Just as important as that roll-out calendar is Communications/Marketing. Recheck your case for support, revise it in a highly donor-centered way. Revisit your brand identity (1) inside your clinic, (2) among your staff, (3) for your patients, and as the distinctive recognition for your mission in the community. Create the “look” for the Giving Season that captures the spotlight for your unique story. Utilize your website, your social media, e-blasts, videos, local radio and television stations (in-kind, of course), local businesses, and billboard advertising to “stand out” with uniform and distinctive messaging about your clinic’s extraordinary commitment. Tell your story your way and make it memorable. By the way, you are probably multitasking right about now, handling communications/marketing simultaneously while managing your fundraising teams!
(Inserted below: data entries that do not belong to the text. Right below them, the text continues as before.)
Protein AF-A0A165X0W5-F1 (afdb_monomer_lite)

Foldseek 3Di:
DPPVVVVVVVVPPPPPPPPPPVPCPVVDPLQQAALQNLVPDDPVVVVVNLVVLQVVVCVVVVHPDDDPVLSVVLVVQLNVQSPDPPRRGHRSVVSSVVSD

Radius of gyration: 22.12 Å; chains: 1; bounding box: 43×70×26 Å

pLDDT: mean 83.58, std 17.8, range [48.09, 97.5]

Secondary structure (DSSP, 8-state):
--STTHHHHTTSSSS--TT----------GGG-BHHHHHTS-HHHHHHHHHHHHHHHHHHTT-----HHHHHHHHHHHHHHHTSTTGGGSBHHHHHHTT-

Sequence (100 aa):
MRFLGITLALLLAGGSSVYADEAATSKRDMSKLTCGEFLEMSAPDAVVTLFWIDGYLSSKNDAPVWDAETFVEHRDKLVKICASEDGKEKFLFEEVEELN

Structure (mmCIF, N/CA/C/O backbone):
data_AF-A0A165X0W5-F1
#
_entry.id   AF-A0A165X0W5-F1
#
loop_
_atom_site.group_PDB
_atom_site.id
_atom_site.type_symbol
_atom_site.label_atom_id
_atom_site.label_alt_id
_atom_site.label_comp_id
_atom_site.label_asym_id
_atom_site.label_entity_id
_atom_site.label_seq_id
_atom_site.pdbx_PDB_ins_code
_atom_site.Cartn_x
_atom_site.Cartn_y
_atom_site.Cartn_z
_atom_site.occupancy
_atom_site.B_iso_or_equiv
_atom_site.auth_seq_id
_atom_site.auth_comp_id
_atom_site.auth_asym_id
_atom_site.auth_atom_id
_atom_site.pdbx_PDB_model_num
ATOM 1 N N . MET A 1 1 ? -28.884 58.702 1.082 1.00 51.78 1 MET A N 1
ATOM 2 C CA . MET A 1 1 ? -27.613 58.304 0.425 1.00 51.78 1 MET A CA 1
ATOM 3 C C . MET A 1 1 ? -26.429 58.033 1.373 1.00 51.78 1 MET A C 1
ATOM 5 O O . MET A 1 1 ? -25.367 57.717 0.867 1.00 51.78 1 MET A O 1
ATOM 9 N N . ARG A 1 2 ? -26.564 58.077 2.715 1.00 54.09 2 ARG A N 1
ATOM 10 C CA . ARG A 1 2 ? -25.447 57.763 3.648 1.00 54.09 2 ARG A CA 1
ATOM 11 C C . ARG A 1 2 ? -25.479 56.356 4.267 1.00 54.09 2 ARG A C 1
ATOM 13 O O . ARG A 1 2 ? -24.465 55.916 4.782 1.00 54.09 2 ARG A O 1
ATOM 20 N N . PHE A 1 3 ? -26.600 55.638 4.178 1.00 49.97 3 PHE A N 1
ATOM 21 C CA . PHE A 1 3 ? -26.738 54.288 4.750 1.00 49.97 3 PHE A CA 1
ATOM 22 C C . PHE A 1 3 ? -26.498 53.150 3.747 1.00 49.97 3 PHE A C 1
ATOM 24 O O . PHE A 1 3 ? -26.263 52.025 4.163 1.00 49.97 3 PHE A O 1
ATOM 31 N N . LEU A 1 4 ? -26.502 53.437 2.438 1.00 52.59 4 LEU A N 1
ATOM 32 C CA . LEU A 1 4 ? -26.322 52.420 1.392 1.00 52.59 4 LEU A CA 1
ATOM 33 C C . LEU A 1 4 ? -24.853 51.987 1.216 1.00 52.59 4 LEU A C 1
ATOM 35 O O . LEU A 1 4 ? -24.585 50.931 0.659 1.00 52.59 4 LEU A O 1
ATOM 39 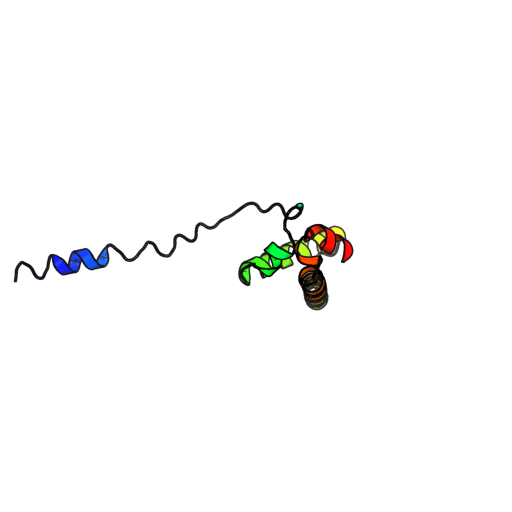N N . GLY A 1 5 ? -23.900 52.805 1.679 1.00 48.09 5 GLY A N 1
ATOM 40 C CA . GLY A 1 5 ? -22.468 52.501 1.586 1.00 48.09 5 GLY A CA 1
ATOM 41 C C . GLY A 1 5 ? -21.946 51.615 2.720 1.00 48.09 5 GLY A C 1
ATOM 42 O O . GLY A 1 5 ? -20.958 50.915 2.539 1.00 48.09 5 GLY A O 1
ATOM 43 N N . ILE A 1 6 ? -22.616 51.614 3.879 1.00 54.88 6 ILE A N 1
ATOM 44 C CA . ILE A 1 6 ? -22.161 50.868 5.064 1.00 54.88 6 ILE A CA 1
ATOM 45 C C . ILE A 1 6 ? -22.555 49.387 4.959 1.00 54.88 6 ILE A C 1
ATOM 47 O O . ILE A 1 6 ? -21.799 48.516 5.379 1.00 54.88 6 ILE A O 1
ATOM 51 N N . THR A 1 7 ? -23.690 49.077 4.329 1.00 53.72 7 THR A N 1
ATOM 52 C CA . THR A 1 7 ? -24.152 47.694 4.129 1.00 53.72 7 THR A CA 1
ATOM 53 C C . THR A 1 7 ? -23.361 46.922 3.071 1.00 53.72 7 THR A C 1
ATOM 55 O O . THR A 1 7 ? -23.287 45.702 3.165 1.00 53.72 7 THR A O 1
ATOM 58 N N . LEU A 1 8 ? -22.722 47.593 2.104 1.00 52.53 8 LEU A N 1
ATOM 59 C CA . LEU A 1 8 ? -21.943 46.914 1.058 1.00 52.53 8 LEU A CA 1
ATOM 60 C C . LEU A 1 8 ? -20.538 46.488 1.530 1.00 52.53 8 LEU A C 1
ATOM 62 O O . LEU A 1 8 ? -19.991 45.515 1.020 1.00 52.53 8 LEU A O 1
ATOM 66 N N . ALA A 1 9 ? -19.971 47.161 2.536 1.00 53.69 9 ALA A N 1
ATOM 67 C CA . ALA A 1 9 ? -18.645 46.830 3.067 1.00 53.69 9 ALA A CA 1
ATOM 68 C C . ALA A 1 9 ? -18.639 45.569 3.956 1.00 53.69 9 ALA A C 1
ATOM 70 O O . ALA A 1 9 ? -17.623 44.886 4.049 1.00 53.69 9 ALA A O 1
ATOM 71 N N . LEU A 1 10 ? -19.771 45.225 4.578 1.00 53.50 10 LEU A N 1
ATOM 72 C CA . LEU A 1 10 ? -19.877 44.070 5.482 1.00 53.50 10 LEU A CA 1
ATOM 73 C C . LEU A 1 10 ? -20.038 42.724 4.755 1.00 53.50 10 LEU A C 1
ATOM 75 O O . LEU A 1 10 ? -19.756 41.684 5.340 1.00 53.50 10 LEU A O 1
ATOM 79 N N . LEU A 1 11 ? -20.439 42.728 3.481 1.00 54.91 11 LEU A N 1
ATOM 80 C CA . LEU A 1 11 ? -20.623 41.506 2.684 1.00 54.91 11 LEU A CA 1
ATOM 81 C C . LEU A 1 11 ? -19.323 40.961 2.071 1.00 54.91 11 LEU A C 1
ATOM 83 O O . LEU A 1 11 ? -19.286 39.808 1.654 1.00 54.91 11 LEU A O 1
ATOM 87 N N . LEU A 1 12 ? -18.246 41.751 2.044 1.00 55.53 12 LEU A N 1
ATOM 88 C CA . LEU A 1 12 ? -16.966 41.360 1.435 1.00 55.53 12 LEU A CA 1
ATOM 89 C C . LEU A 1 12 ? -15.958 40.762 2.432 1.00 55.53 12 LEU A C 1
ATOM 91 O O . LEU A 1 12 ? -14.897 40.310 2.017 1.00 55.53 12 LEU A O 1
ATOM 95 N N . ALA A 1 13 ? -16.275 40.724 3.730 1.00 55.19 13 ALA A N 1
ATOM 96 C CA . ALA A 1 13 ? -15.351 40.250 4.767 1.00 55.19 13 ALA A CA 1
ATOM 97 C C . ALA A 1 13 ? -15.532 38.767 5.166 1.00 55.19 13 ALA A C 1
ATOM 99 O O . ALA A 1 13 ? -14.772 38.269 5.989 1.00 55.19 13 ALA A O 1
ATOM 100 N N . GLY A 1 14 ? -16.524 38.054 4.614 1.00 56.44 14 GLY A N 1
ATOM 101 C CA . GLY A 1 14 ? -16.884 36.691 5.045 1.00 56.44 14 GLY A CA 1
ATOM 102 C C . GLY A 1 14 ? -16.475 35.544 4.109 1.00 56.44 14 GLY A C 1
ATOM 103 O O . GLY A 1 14 ? -16.896 34.416 4.336 1.00 56.44 14 GLY A O 1
ATOM 104 N N . GLY A 1 15 ? -15.727 35.810 3.033 1.00 56.44 15 GLY A N 1
ATOM 105 C CA . GLY A 1 15 ? -15.594 34.871 1.906 1.00 56.44 15 GLY A CA 1
ATOM 106 C C . GLY A 1 15 ? -14.343 33.987 1.853 1.00 56.44 15 GLY A C 1
ATOM 107 O O . GLY A 1 15 ? -14.230 33.188 0.930 1.00 56.44 15 GLY A O 1
ATOM 108 N N . SER A 1 16 ? -13.392 34.108 2.779 1.00 55.97 16 SER A N 1
ATOM 109 C CA . SER A 1 16 ? -12.071 33.467 2.639 1.00 55.97 16 SER A CA 1
ATOM 110 C C . SER A 1 16 ? -11.705 32.527 3.788 1.00 55.97 16 SER A C 1
ATOM 112 O O . SER A 1 16 ? -10.559 32.504 4.222 1.00 55.97 16 SER A O 1
ATOM 114 N N . SER A 1 17 ? -12.666 31.733 4.268 1.00 55.00 17 SER A N 1
ATOM 115 C CA . SER A 1 17 ? -12.408 30.659 5.248 1.00 55.00 17 SER A CA 1
ATOM 116 C C . SER A 1 17 ? -12.470 29.246 4.653 1.00 55.00 17 SER A C 1
ATOM 118 O O . SER A 1 17 ? -12.217 28.286 5.367 1.00 55.00 17 SER A O 1
ATOM 120 N N . VAL A 1 18 ? -12.831 29.085 3.373 1.00 58.34 18 VAL A N 1
ATOM 121 C CA . VAL A 1 18 ? -13.145 27.759 2.786 1.00 58.34 18 VAL A CA 1
ATOM 122 C C . VAL A 1 18 ? -11.912 27.033 2.218 1.00 58.34 18 VAL A C 1
ATOM 124 O O . VAL A 1 18 ? -12.010 25.888 1.805 1.00 58.34 18 VAL A O 1
ATOM 127 N N . TYR A 1 19 ? -10.730 27.651 2.251 1.00 55.91 19 TYR A N 1
ATOM 128 C CA . TYR A 1 19 ? -9.476 27.016 1.819 1.00 55.91 19 TYR A CA 1
ATOM 129 C C . TYR A 1 19 ? -8.445 26.993 2.947 1.00 55.91 19 TYR A C 1
ATOM 131 O O . TYR A 1 19 ? -7.285 27.341 2.760 1.00 55.91 19 TYR A O 1
ATOM 139 N N . ALA A 1 20 ? -8.880 26.623 4.144 1.00 51.72 20 ALA A N 1
ATOM 140 C CA . ALA A 1 20 ? -7.995 25.945 5.073 1.00 51.72 20 ALA A CA 1
ATOM 141 C C . ALA A 1 20 ? -8.387 24.468 5.025 1.00 51.72 20 ALA A C 1
ATOM 143 O O . ALA A 1 20 ? -8.978 23.940 5.960 1.00 51.72 20 ALA A O 1
ATOM 144 N N . ASP A 1 21 ? -8.105 23.820 3.892 1.00 52.16 21 ASP A N 1
ATOM 145 C CA . ASP A 1 21 ? -7.766 22.407 3.973 1.00 52.16 21 ASP A CA 1
ATOM 146 C C . ASP A 1 21 ? -6.474 22.441 4.787 1.00 52.16 21 ASP A C 1
ATOM 148 O O . ASP A 1 21 ? -5.433 22.894 4.296 1.00 52.16 21 ASP A O 1
ATOM 152 N N . GLU A 1 22 ? -6.564 22.179 6.096 1.00 52.56 22 GLU A N 1
ATOM 153 C CA . GLU A 1 22 ? -5.370 21.796 6.829 1.00 52.56 22 GLU A CA 1
ATOM 154 C C . GLU A 1 22 ? -4.781 20.694 5.973 1.00 52.56 22 GLU A C 1
ATOM 156 O O . GLU A 1 22 ? -5.382 19.629 5.860 1.00 52.56 22 GLU A O 1
ATOM 161 N N . ALA A 1 23 ? -3.663 20.981 5.303 1.00 53.59 23 ALA A N 1
ATOM 162 C CA . ALA A 1 23 ? -2.847 19.961 4.695 1.00 53.59 23 ALA A CA 1
ATOM 163 C C . ALA A 1 23 ? -2.413 19.094 5.869 1.00 53.59 23 ALA A C 1
ATOM 165 O O . ALA A 1 23 ? -1.372 19.332 6.489 1.00 53.59 23 ALA A O 1
ATOM 166 N N . ALA A 1 24 ? -3.282 18.153 6.230 1.00 52.69 24 ALA A N 1
ATOM 167 C CA . ALA A 1 24 ? -3.080 17.149 7.227 1.00 52.69 24 ALA A CA 1
ATOM 168 C C . ALA A 1 24 ? -2.002 16.279 6.612 1.00 52.69 24 ALA A C 1
ATOM 170 O O . ALA A 1 24 ? -2.235 15.216 6.050 1.00 52.69 24 ALA A O 1
ATOM 171 N N . THR A 1 25 ? -0.766 16.748 6.745 1.00 57.03 25 THR A N 1
ATOM 172 C CA . THR A 1 25 ? 0.410 15.902 6.726 1.00 57.03 25 THR A CA 1
ATOM 173 C C . THR A 1 25 ? 0.344 15.113 8.030 1.00 57.03 25 THR A C 1
ATOM 175 O O . THR A 1 25 ? 1.186 15.234 8.917 1.00 57.03 25 THR A O 1
ATOM 178 N N . SER A 1 26 ? -0.737 14.347 8.197 1.00 65.81 26 SER A N 1
ATOM 179 C CA . SER A 1 26 ? -0.866 13.353 9.228 1.00 65.81 26 SER A CA 1
ATOM 180 C C . SER A 1 26 ? 0.113 12.286 8.798 1.00 65.81 26 SER A C 1
ATOM 182 O O . SER A 1 26 ? -0.164 11.491 7.901 1.00 65.81 26 SER A O 1
ATOM 184 N N . LYS A 1 27 ? 1.315 12.339 9.369 1.00 77.62 27 LYS A N 1
ATOM 185 C CA . LYS A 1 27 ? 2.259 11.232 9.333 1.00 77.62 27 LYS A CA 1
ATOM 186 C C . LYS A 1 27 ? 1.463 9.952 9.604 1.00 77.62 27 LYS A C 1
ATOM 188 O O . LYS A 1 27 ? 1.019 9.740 10.730 1.00 77.62 27 LYS A O 1
ATOM 193 N N . ARG A 1 28 ? 1.233 9.150 8.565 1.00 84.19 28 ARG A N 1
ATOM 194 C CA . ARG A 1 28 ? 0.450 7.921 8.656 1.00 84.19 28 ARG A CA 1
ATOM 195 C C . ARG A 1 28 ? 1.408 6.769 8.899 1.00 84.19 28 ARG A C 1
ATOM 197 O O . ARG A 1 28 ? 2.375 6.589 8.164 1.00 84.19 28 ARG A O 1
ATOM 204 N N . ASP A 1 29 ? 1.152 6.020 9.960 1.00 91.81 29 ASP A N 1
ATOM 205 C CA . ASP A 1 29 ? 1.834 4.759 10.207 1.00 91.81 29 ASP A CA 1
ATOM 206 C C . ASP A 1 29 ? 1.169 3.689 9.342 1.00 91.81 29 ASP A C 1
ATOM 208 O O . ASP A 1 29 ? 0.097 3.190 9.676 1.00 91.81 29 ASP A O 1
ATOM 212 N N . MET A 1 30 ? 1.780 3.388 8.196 1.00 92.38 30 MET A N 1
ATOM 213 C CA . MET A 1 30 ? 1.215 2.451 7.223 1.00 92.38 30 MET A CA 1
ATOM 214 C C . MET A 1 30 ? 1.026 1.048 7.811 1.00 92.38 30 MET A C 1
ATOM 216 O O . MET A 1 30 ? 0.105 0.357 7.399 1.00 92.38 30 MET A O 1
ATOM 220 N N . SER A 1 31 ? 1.812 0.673 8.830 1.00 93.31 31 SER A N 1
ATOM 221 C CA . SER A 1 31 ? 1.681 -0.618 9.523 1.00 93.31 31 SER A CA 1
ATOM 222 C C . SER A 1 31 ? 0.397 -0.759 10.346 1.00 93.31 31 SER A C 1
ATOM 224 O O . SER A 1 31 ? 0.042 -1.860 10.745 1.00 93.31 31 SER A O 1
ATOM 226 N N . LYS A 1 32 ? -0.301 0.350 10.614 1.00 95.12 32 LYS A N 1
ATOM 227 C CA . LYS A 1 32 ? -1.537 0.379 11.410 1.00 95.12 32 LYS A CA 1
ATOM 228 C C . LYS A 1 32 ? -2.777 0.695 10.591 1.00 95.12 32 LYS A C 1
ATOM 230 O O . LYS A 1 32 ? -3.865 0.705 11.152 1.00 95.12 32 LYS A O 1
ATOM 235 N N . LEU A 1 33 ? -2.612 0.993 9.304 1.00 95.00 33 LEU A N 1
ATOM 236 C CA . LEU A 1 33 ? -3.735 1.292 8.435 1.00 95.00 33 LEU A CA 1
ATOM 237 C C . LEU A 1 33 ? -4.563 0.023 8.234 1.00 95.00 33 LEU A C 1
ATOM 239 O O . LEU A 1 33 ? -4.029 -0.995 7.800 1.00 95.00 33 LEU A O 1
ATOM 243 N N . THR A 1 34 ? -5.854 0.085 8.530 1.00 96.81 34 THR A N 1
ATOM 244 C CA . THR A 1 34 ? -6.776 -1.034 8.316 1.00 96.81 34 THR A CA 1
ATOM 245 C C . THR A 1 34 ? -7.343 -1.037 6.897 1.00 96.81 34 THR A C 1
ATOM 247 O O . THR A 1 34 ? -7.399 -0.015 6.207 1.00 96.81 34 THR A O 1
ATOM 250 N N . CYS A 1 35 ? -7.805 -2.203 6.456 1.00 97.50 35 CYS A N 1
ATOM 251 C CA . CYS A 1 35 ? -8.538 -2.365 5.207 1.00 97.50 35 CYS A CA 1
ATOM 252 C C . CYS A 1 35 ? -9.842 -1.549 5.187 1.00 97.50 35 CYS A C 1
ATOM 254 O O . CYS A 1 35 ? -10.189 -0.983 4.152 1.00 97.50 35 CYS A O 1
ATOM 256 N N . GLY A 1 36 ? -10.551 -1.448 6.317 1.00 96.81 36 GLY A N 1
ATOM 257 C CA . GLY A 1 36 ? -11.738 -0.601 6.453 1.00 96.81 36 GLY A CA 1
ATOM 258 C C . GLY A 1 36 ? -11.422 0.875 6.205 1.00 96.81 36 GLY A C 1
ATOM 259 O O . GLY A 1 36 ? -12.040 1.494 5.342 1.00 96.81 36 GLY A O 1
ATOM 260 N N . GLU A 1 37 ? -10.393 1.408 6.871 1.00 96.00 37 GLU A N 1
ATOM 261 C CA . GLU A 1 37 ? -9.941 2.789 6.659 1.00 96.00 37 GLU A CA 1
ATOM 262 C C . GLU A 1 37 ? -9.495 3.038 5.213 1.00 96.00 37 GLU A C 1
ATOM 264 O O . GLU A 1 37 ? -9.771 4.106 4.675 1.00 96.00 37 GLU A O 1
ATOM 269 N N . PHE A 1 38 ? -8.836 2.069 4.564 1.00 96.31 38 PHE A N 1
ATOM 270 C CA . PHE A 1 38 ? -8.457 2.151 3.148 1.00 96.31 38 PHE A CA 1
ATOM 271 C C . PHE A 1 38 ? -9.666 2.267 2.213 1.00 96.31 38 PHE A C 1
ATOM 273 O O . PHE A 1 38 ? -9.660 3.099 1.306 1.00 96.31 38 PHE A O 1
ATOM 280 N N . LEU A 1 39 ? -10.712 1.470 2.444 1.00 96.75 39 LEU A N 1
ATOM 281 C CA . LEU A 1 39 ? -11.927 1.490 1.626 1.00 96.75 39 LEU A CA 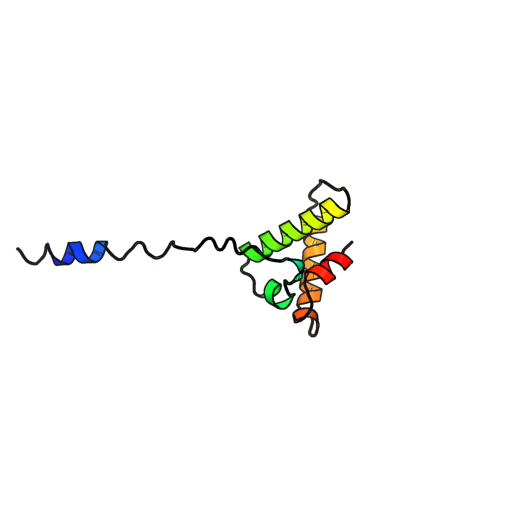1
ATOM 282 C C . LEU A 1 39 ? -12.756 2.770 1.799 1.00 96.75 39 LEU A C 1
ATOM 284 O O . LEU A 1 39 ? -13.510 3.130 0.896 1.00 96.75 39 LEU A O 1
ATOM 288 N N . GLU A 1 40 ? -12.628 3.448 2.938 1.00 96.44 40 GLU A N 1
ATOM 289 C CA . GLU A 1 40 ? -13.338 4.696 3.241 1.00 96.44 40 GLU A CA 1
ATOM 290 C C . GLU A 1 40 ? -12.581 5.957 2.793 1.00 96.44 40 GLU A C 1
ATOM 292 O O . GLU A 1 40 ? -13.110 7.067 2.897 1.00 96.44 40 GLU A O 1
ATOM 297 N N . MET A 1 41 ? -11.357 5.815 2.272 1.00 94.06 41 MET A N 1
ATOM 298 C CA . MET A 1 41 ? -10.559 6.953 1.820 1.00 94.06 41 MET A CA 1
ATOM 299 C C . MET A 1 41 ? -11.211 7.710 0.666 1.00 94.06 41 MET A C 1
ATOM 301 O O . MET A 1 41 ? -11.863 7.149 -0.219 1.00 94.06 41 MET A O 1
ATOM 305 N N . SER A 1 42 ? -10.926 9.012 0.616 1.00 94.94 42 SER A N 1
ATOM 306 C CA . SER A 1 42 ? -11.150 9.788 -0.596 1.00 94.94 42 SER A CA 1
ATOM 307 C C . SER A 1 42 ? -10.352 9.178 -1.759 1.00 94.94 42 SER A C 1
ATOM 309 O O . SER A 1 42 ? -9.279 8.604 -1.560 1.00 94.94 42 SER A O 1
ATOM 311 N N . ALA A 1 43 ? -10.843 9.311 -2.995 1.00 93.44 43 ALA A N 1
ATOM 312 C CA . ALA A 1 43 ? -10.120 8.790 -4.157 1.00 93.44 43 ALA A CA 1
ATOM 313 C C . ALA A 1 43 ? -8.667 9.319 -4.259 1.00 93.44 43 ALA A C 1
ATOM 315 O O . ALA A 1 43 ? -7.777 8.512 -4.528 1.00 93.44 43 ALA A O 1
ATOM 316 N N . PRO A 1 44 ? -8.377 10.614 -4.001 1.00 93.31 44 PRO A N 1
ATOM 317 C CA . PRO A 1 44 ? -6.999 11.103 -3.928 1.00 93.31 44 PRO A CA 1
ATOM 318 C C . PRO A 1 44 ? -6.144 10.393 -2.869 1.00 93.31 44 PRO A C 1
ATOM 320 O O . PRO A 1 44 ? -5.034 9.961 -3.180 1.00 93.31 44 PRO A O 1
ATOM 323 N N . ASP A 1 45 ? -6.656 10.215 -1.648 1.00 92.56 45 ASP A N 1
ATOM 324 C CA . ASP A 1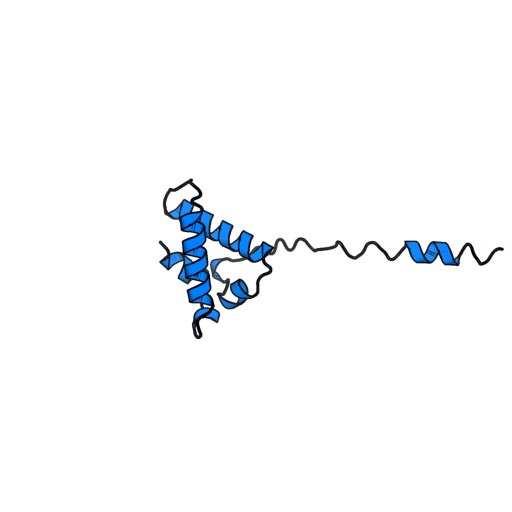 45 ? -5.904 9.578 -0.558 1.00 92.56 45 ASP A CA 1
ATOM 325 C C . ASP A 1 45 ? -5.672 8.088 -0.812 1.00 92.56 45 ASP A C 1
ATOM 327 O O . ASP A 1 45 ? -4.593 7.565 -0.519 1.00 92.56 45 ASP A O 1
ATOM 331 N N . ALA A 1 46 ? -6.660 7.406 -1.397 1.00 93.88 46 ALA A N 1
ATOM 332 C CA . ALA A 1 46 ? -6.540 6.013 -1.806 1.00 93.88 46 ALA A CA 1
ATOM 333 C C . ALA A 1 46 ? -5.448 5.848 -2.873 1.00 93.88 46 ALA A C 1
ATOM 335 O O . ALA A 1 46 ? -4.608 4.957 -2.762 1.00 93.88 46 ALA A O 1
ATOM 336 N N . VAL A 1 47 ? -5.405 6.737 -3.874 1.00 94.44 47 VAL A N 1
ATOM 337 C CA . VAL A 1 47 ? -4.372 6.719 -4.923 1.00 94.44 47 VAL A CA 1
ATOM 338 C C . VAL A 1 47 ? -2.983 6.960 -4.333 1.00 94.44 47 VAL A C 1
ATOM 340 O O . VAL A 1 47 ? -2.066 6.203 -4.638 1.00 94.44 47 VAL A O 1
ATOM 343 N N . VAL A 1 48 ? -2.815 7.956 -3.458 1.00 94.50 48 VAL A N 1
ATOM 344 C CA . VAL A 1 48 ? -1.524 8.213 -2.789 1.00 94.50 48 VAL A CA 1
ATOM 345 C C . VAL A 1 48 ? -1.092 7.016 -1.936 1.00 94.50 48 VAL A C 1
ATOM 347 O O . VAL A 1 48 ? 0.075 6.630 -1.964 1.00 94.50 48 VAL A O 1
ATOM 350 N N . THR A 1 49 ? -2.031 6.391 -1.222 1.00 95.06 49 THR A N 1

Continuously monitor your gift chart, your fundraising plan’s activities, and revisit that roll-out calendar, rearranging dates for communications/marketing as needed to capture impact in proximity to the major holidays inside the Giving Season. Numerous Fundraising Methods and Techniques are utilized to secure your revenue during the Giving Season, and here are some of these key tactics:

  • E-fundraise to your current database of donors. Do so often with interesting stories and incremental gift amounts through to the close of the year.
  • Release direct mail solicitation drops for new donor acquisition as well as current donor appreciation. Include a customized second mail drop for board alumni, along with major and distinguished, recurring donors.
  • Host virtual, hybrid or in-person events, with underwriting and sponsorships from the business sector.
  • Stage your own crowdfunding campaign or participate in the phenomenally amazing Giving Tuesday.
  • Launch holiday toy, food, or coat drives to capture the community’s participation and bring donors right to your clinic.
  • Facilitate an end-of-the-year campaign to lock in those major donor/planned giving supporters who wish to make a substantial gift at the close of the year or establish a comprehensive donor relationship.

September 2022 is now behind us with November through December rapidly approaching. The Giving Season comes once a year, which makes this time so important for the many who want to help your clinic on behalf of those in need of healthcare. Definitely, the significance of the Giving Season is in one word, life-changing.